Kate giggled and her pecan-colored eyes lit up. She wore cut-off jean shorts that were frayed at the hems and stopped mid-thigh. A bright orange tank top stretched over her frame like a second skin, and her black hair was pulled up with a big plastic clip.
“I told you that she’d get ahead of him on the first rattle out of the bucket,” Fancy said.
She was almost five feet tall and eight months pregnant. Her pale blue maternity top was stretched out to the last thread. She had clipped her blonde hair up to keep it from sticking to her neck. She had blue eyes, but they weren’t the same color as Elijah’s. Fancy’s had the warmth of a summer sky. Elijah’s had the chill of a mountaintop capped with a layer of snow.
To take her mind off Elijah, Sophie reached out and touched Fancy’s stomach about the time the baby kicked. “She wants out of there.
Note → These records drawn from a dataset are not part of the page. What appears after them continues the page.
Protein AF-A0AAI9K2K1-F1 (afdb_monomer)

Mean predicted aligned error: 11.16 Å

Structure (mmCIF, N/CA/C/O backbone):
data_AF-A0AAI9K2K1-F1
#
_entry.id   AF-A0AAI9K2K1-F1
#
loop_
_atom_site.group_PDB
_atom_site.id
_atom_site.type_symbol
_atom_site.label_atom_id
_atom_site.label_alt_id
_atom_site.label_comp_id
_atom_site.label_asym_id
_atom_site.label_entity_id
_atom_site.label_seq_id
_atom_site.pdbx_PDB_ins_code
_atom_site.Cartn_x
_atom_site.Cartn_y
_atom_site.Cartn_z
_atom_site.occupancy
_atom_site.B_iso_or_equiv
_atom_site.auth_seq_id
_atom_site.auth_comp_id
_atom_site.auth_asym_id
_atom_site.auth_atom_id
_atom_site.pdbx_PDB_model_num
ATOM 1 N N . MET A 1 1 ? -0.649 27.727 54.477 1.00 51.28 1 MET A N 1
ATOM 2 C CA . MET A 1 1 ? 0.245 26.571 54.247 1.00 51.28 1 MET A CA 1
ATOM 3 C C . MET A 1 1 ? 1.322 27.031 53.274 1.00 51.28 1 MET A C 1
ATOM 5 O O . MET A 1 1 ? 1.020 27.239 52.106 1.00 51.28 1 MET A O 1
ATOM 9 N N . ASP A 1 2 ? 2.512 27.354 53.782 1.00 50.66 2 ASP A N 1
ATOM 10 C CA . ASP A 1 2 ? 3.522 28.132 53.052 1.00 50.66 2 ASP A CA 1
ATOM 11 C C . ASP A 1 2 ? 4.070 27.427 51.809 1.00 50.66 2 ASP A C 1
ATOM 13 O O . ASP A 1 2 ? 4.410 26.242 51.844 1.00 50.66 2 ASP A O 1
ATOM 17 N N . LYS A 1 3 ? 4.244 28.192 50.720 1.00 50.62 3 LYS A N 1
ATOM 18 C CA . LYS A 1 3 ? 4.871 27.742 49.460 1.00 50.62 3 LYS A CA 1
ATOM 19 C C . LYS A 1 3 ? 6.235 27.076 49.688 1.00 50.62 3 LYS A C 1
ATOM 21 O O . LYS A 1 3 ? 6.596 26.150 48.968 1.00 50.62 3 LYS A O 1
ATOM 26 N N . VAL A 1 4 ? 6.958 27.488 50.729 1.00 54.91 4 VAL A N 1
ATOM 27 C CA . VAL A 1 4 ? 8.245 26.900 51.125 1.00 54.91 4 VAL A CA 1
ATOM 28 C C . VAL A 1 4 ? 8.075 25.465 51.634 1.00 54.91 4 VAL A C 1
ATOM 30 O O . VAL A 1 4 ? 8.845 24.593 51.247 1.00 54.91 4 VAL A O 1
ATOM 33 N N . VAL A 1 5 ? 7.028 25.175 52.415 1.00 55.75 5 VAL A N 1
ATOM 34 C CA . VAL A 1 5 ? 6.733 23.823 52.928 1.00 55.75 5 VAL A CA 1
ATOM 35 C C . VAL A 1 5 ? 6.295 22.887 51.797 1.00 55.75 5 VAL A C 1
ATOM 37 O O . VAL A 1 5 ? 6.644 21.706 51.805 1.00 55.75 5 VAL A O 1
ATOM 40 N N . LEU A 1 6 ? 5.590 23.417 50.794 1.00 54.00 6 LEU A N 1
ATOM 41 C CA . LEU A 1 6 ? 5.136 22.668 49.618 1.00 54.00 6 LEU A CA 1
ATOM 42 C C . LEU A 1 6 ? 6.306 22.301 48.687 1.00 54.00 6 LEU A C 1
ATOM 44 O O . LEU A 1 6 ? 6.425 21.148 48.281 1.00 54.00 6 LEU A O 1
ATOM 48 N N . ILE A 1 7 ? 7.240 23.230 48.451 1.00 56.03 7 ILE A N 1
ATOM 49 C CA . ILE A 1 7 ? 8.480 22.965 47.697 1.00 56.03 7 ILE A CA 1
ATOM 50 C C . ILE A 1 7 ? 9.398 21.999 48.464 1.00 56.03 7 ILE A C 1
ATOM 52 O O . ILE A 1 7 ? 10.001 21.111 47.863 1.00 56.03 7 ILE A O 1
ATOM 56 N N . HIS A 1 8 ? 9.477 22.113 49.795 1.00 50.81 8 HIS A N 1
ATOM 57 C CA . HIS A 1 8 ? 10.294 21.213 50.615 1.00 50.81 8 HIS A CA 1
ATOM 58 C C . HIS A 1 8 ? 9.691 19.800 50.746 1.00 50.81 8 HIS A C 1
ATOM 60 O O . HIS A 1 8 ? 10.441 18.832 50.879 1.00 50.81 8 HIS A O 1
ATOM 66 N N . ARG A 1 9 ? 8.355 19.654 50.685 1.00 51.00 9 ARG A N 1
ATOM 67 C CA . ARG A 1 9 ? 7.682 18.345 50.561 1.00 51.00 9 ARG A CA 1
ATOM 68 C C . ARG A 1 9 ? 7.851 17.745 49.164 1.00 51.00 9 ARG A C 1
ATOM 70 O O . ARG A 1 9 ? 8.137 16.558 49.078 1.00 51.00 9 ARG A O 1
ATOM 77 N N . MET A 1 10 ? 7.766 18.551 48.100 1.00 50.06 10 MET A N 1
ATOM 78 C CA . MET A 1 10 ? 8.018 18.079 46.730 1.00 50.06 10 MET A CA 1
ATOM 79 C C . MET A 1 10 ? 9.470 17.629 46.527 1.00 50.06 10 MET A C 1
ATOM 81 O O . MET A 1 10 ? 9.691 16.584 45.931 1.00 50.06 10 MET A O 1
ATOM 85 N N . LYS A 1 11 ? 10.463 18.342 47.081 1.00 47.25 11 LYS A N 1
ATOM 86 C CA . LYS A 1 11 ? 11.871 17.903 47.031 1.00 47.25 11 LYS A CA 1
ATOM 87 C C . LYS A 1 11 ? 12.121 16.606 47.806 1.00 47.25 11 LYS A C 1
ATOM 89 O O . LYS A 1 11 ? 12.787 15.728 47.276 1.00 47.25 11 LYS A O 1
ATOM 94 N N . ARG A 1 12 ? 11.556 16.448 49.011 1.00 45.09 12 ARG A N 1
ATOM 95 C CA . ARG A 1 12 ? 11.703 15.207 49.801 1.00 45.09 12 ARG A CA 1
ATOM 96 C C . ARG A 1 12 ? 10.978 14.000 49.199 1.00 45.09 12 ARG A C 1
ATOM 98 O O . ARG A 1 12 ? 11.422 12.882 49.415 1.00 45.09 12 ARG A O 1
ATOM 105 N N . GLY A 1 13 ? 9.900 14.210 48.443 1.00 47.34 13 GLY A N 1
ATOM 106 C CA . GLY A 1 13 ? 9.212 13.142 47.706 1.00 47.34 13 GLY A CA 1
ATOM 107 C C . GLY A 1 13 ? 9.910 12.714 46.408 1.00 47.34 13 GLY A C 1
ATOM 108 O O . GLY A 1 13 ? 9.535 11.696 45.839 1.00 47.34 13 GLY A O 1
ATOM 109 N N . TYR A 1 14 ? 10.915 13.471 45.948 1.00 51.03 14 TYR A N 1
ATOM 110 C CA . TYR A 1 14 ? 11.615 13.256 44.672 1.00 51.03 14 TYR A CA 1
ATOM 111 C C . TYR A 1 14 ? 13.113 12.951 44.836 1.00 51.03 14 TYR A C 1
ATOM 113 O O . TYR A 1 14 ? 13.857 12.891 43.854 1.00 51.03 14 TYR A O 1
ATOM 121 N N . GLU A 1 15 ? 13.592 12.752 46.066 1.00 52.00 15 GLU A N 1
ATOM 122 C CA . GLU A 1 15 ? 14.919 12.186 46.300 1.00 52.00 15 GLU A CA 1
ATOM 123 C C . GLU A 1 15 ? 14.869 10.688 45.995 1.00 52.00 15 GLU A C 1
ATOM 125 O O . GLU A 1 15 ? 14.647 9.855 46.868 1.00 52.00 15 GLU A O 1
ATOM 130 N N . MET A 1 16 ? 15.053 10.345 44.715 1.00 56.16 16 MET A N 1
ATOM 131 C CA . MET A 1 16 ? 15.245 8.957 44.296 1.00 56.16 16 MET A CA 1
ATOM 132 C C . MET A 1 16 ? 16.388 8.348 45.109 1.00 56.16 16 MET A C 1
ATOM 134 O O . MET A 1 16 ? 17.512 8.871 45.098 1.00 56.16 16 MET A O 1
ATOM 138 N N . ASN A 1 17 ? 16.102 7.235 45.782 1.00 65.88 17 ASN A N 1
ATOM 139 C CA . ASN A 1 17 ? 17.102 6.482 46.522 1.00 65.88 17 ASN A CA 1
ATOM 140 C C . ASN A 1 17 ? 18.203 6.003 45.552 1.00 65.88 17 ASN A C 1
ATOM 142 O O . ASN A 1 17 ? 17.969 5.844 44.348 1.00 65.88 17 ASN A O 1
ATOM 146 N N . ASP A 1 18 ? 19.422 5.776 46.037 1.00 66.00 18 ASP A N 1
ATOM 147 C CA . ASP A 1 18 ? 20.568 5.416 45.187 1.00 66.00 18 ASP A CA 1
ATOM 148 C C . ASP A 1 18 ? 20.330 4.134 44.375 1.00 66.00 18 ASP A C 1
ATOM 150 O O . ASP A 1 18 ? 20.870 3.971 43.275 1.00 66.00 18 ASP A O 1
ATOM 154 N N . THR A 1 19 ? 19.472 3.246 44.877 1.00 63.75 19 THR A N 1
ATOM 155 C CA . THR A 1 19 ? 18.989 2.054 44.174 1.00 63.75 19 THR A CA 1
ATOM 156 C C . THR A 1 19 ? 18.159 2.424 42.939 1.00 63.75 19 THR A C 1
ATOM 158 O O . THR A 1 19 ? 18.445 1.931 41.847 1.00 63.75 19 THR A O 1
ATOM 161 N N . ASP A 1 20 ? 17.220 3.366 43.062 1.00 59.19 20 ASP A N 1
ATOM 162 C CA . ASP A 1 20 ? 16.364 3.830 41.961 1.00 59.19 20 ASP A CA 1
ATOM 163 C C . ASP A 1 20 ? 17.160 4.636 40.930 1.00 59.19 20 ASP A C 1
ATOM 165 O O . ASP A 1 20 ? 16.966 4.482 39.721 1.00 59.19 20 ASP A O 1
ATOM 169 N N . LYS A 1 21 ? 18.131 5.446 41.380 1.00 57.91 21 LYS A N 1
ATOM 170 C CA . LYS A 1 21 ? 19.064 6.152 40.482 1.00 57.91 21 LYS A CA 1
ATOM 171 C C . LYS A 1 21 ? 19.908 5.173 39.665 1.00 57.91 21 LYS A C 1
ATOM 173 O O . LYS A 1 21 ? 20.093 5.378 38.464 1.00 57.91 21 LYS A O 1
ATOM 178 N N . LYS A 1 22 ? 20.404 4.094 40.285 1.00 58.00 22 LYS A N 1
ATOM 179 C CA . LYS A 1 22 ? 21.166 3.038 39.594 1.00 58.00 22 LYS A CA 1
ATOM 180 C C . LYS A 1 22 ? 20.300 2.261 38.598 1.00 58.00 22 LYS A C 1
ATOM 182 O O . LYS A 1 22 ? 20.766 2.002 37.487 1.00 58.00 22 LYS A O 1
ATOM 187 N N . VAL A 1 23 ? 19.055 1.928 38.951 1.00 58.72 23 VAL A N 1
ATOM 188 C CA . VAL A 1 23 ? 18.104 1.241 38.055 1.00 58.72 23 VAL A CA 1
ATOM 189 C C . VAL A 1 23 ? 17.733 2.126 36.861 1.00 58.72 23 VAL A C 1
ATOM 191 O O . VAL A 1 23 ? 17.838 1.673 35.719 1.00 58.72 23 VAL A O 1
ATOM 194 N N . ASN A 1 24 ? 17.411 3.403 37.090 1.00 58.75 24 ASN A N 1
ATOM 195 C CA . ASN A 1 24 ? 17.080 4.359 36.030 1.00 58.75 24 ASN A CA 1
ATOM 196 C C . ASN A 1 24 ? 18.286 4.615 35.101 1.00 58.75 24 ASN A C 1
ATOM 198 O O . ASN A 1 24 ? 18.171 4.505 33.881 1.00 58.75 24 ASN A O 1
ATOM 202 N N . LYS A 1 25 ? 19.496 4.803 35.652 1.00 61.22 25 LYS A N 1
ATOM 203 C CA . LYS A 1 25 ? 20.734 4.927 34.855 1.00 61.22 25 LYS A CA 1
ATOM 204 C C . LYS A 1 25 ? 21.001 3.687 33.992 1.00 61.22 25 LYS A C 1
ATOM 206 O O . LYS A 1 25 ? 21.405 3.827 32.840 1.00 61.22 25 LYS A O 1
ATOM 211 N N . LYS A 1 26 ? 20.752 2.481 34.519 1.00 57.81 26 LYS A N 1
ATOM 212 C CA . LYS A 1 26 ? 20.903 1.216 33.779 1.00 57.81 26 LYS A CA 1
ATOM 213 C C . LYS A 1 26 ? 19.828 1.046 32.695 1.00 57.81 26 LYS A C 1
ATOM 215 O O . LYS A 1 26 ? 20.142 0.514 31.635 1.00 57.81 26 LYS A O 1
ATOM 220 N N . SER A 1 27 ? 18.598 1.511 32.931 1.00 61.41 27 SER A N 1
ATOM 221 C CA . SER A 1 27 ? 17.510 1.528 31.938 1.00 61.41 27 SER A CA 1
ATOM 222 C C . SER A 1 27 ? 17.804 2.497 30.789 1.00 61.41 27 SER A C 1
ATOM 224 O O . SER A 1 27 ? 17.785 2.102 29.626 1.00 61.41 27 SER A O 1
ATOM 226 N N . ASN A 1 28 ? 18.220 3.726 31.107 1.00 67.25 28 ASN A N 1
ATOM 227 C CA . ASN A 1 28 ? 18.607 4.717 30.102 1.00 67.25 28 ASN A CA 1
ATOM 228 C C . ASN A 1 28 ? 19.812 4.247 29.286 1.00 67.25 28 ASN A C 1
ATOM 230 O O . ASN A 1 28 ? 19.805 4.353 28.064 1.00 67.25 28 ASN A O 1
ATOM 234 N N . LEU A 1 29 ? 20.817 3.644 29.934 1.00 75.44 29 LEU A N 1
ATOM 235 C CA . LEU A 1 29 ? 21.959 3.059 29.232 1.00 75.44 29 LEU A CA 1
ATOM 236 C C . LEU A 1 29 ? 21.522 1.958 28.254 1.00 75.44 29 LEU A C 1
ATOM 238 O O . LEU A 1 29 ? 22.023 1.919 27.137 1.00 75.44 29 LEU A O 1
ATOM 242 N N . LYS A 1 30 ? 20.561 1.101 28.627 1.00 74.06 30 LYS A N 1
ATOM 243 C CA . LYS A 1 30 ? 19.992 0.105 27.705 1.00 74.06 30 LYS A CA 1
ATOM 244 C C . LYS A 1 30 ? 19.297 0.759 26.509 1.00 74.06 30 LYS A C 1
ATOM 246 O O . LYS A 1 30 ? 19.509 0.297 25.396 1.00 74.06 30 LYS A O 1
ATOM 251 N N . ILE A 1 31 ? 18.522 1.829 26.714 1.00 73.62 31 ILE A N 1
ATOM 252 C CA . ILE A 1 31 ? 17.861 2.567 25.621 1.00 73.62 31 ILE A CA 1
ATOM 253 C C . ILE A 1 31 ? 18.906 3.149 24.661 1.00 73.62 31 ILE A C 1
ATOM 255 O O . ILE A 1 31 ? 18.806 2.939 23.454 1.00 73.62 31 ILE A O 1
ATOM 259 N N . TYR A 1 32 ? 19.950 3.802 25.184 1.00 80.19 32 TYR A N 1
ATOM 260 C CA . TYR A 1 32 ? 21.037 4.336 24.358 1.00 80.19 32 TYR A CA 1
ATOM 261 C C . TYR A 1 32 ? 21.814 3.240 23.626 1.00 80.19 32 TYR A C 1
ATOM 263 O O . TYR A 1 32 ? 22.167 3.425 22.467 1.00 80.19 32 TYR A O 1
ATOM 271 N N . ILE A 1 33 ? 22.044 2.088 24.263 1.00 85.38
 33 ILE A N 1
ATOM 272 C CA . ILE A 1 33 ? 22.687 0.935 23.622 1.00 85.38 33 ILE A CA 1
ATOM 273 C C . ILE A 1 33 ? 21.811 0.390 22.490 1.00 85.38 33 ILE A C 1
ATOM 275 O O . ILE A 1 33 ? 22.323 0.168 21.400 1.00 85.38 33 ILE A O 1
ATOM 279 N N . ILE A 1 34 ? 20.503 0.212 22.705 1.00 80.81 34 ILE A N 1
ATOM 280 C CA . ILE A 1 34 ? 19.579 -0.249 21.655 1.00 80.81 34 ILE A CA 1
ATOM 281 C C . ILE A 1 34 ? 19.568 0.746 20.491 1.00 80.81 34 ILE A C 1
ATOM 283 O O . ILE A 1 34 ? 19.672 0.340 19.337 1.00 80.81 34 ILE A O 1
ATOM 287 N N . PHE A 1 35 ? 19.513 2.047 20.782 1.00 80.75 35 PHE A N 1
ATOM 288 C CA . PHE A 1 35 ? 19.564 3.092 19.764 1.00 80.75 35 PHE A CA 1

Why don’t you have her early?”
“Believe me, I would if I could. The doctor says if she’s not here in two weeks he’s going to induce labor,” Fancy said.
“You absolutely sure it’s a girl?”
“Looked like it on the ultrasound. Lord help us if it’s not. Tina is expecting a sister. She might toss a brother in the trash can,” Fancy said.
“If it’s a mistake and a boy after all, I’ll take Tina,” Sophie said. “I can raise her as my own and not have to worry with a man.”
“I don’t think so,” Fancy singsonged.
“And besides all that, you are changing the subject, and you don’t get to do that. Is that tall, good-lookin’ Native American goin’ to be your life after wife?” Kate asked.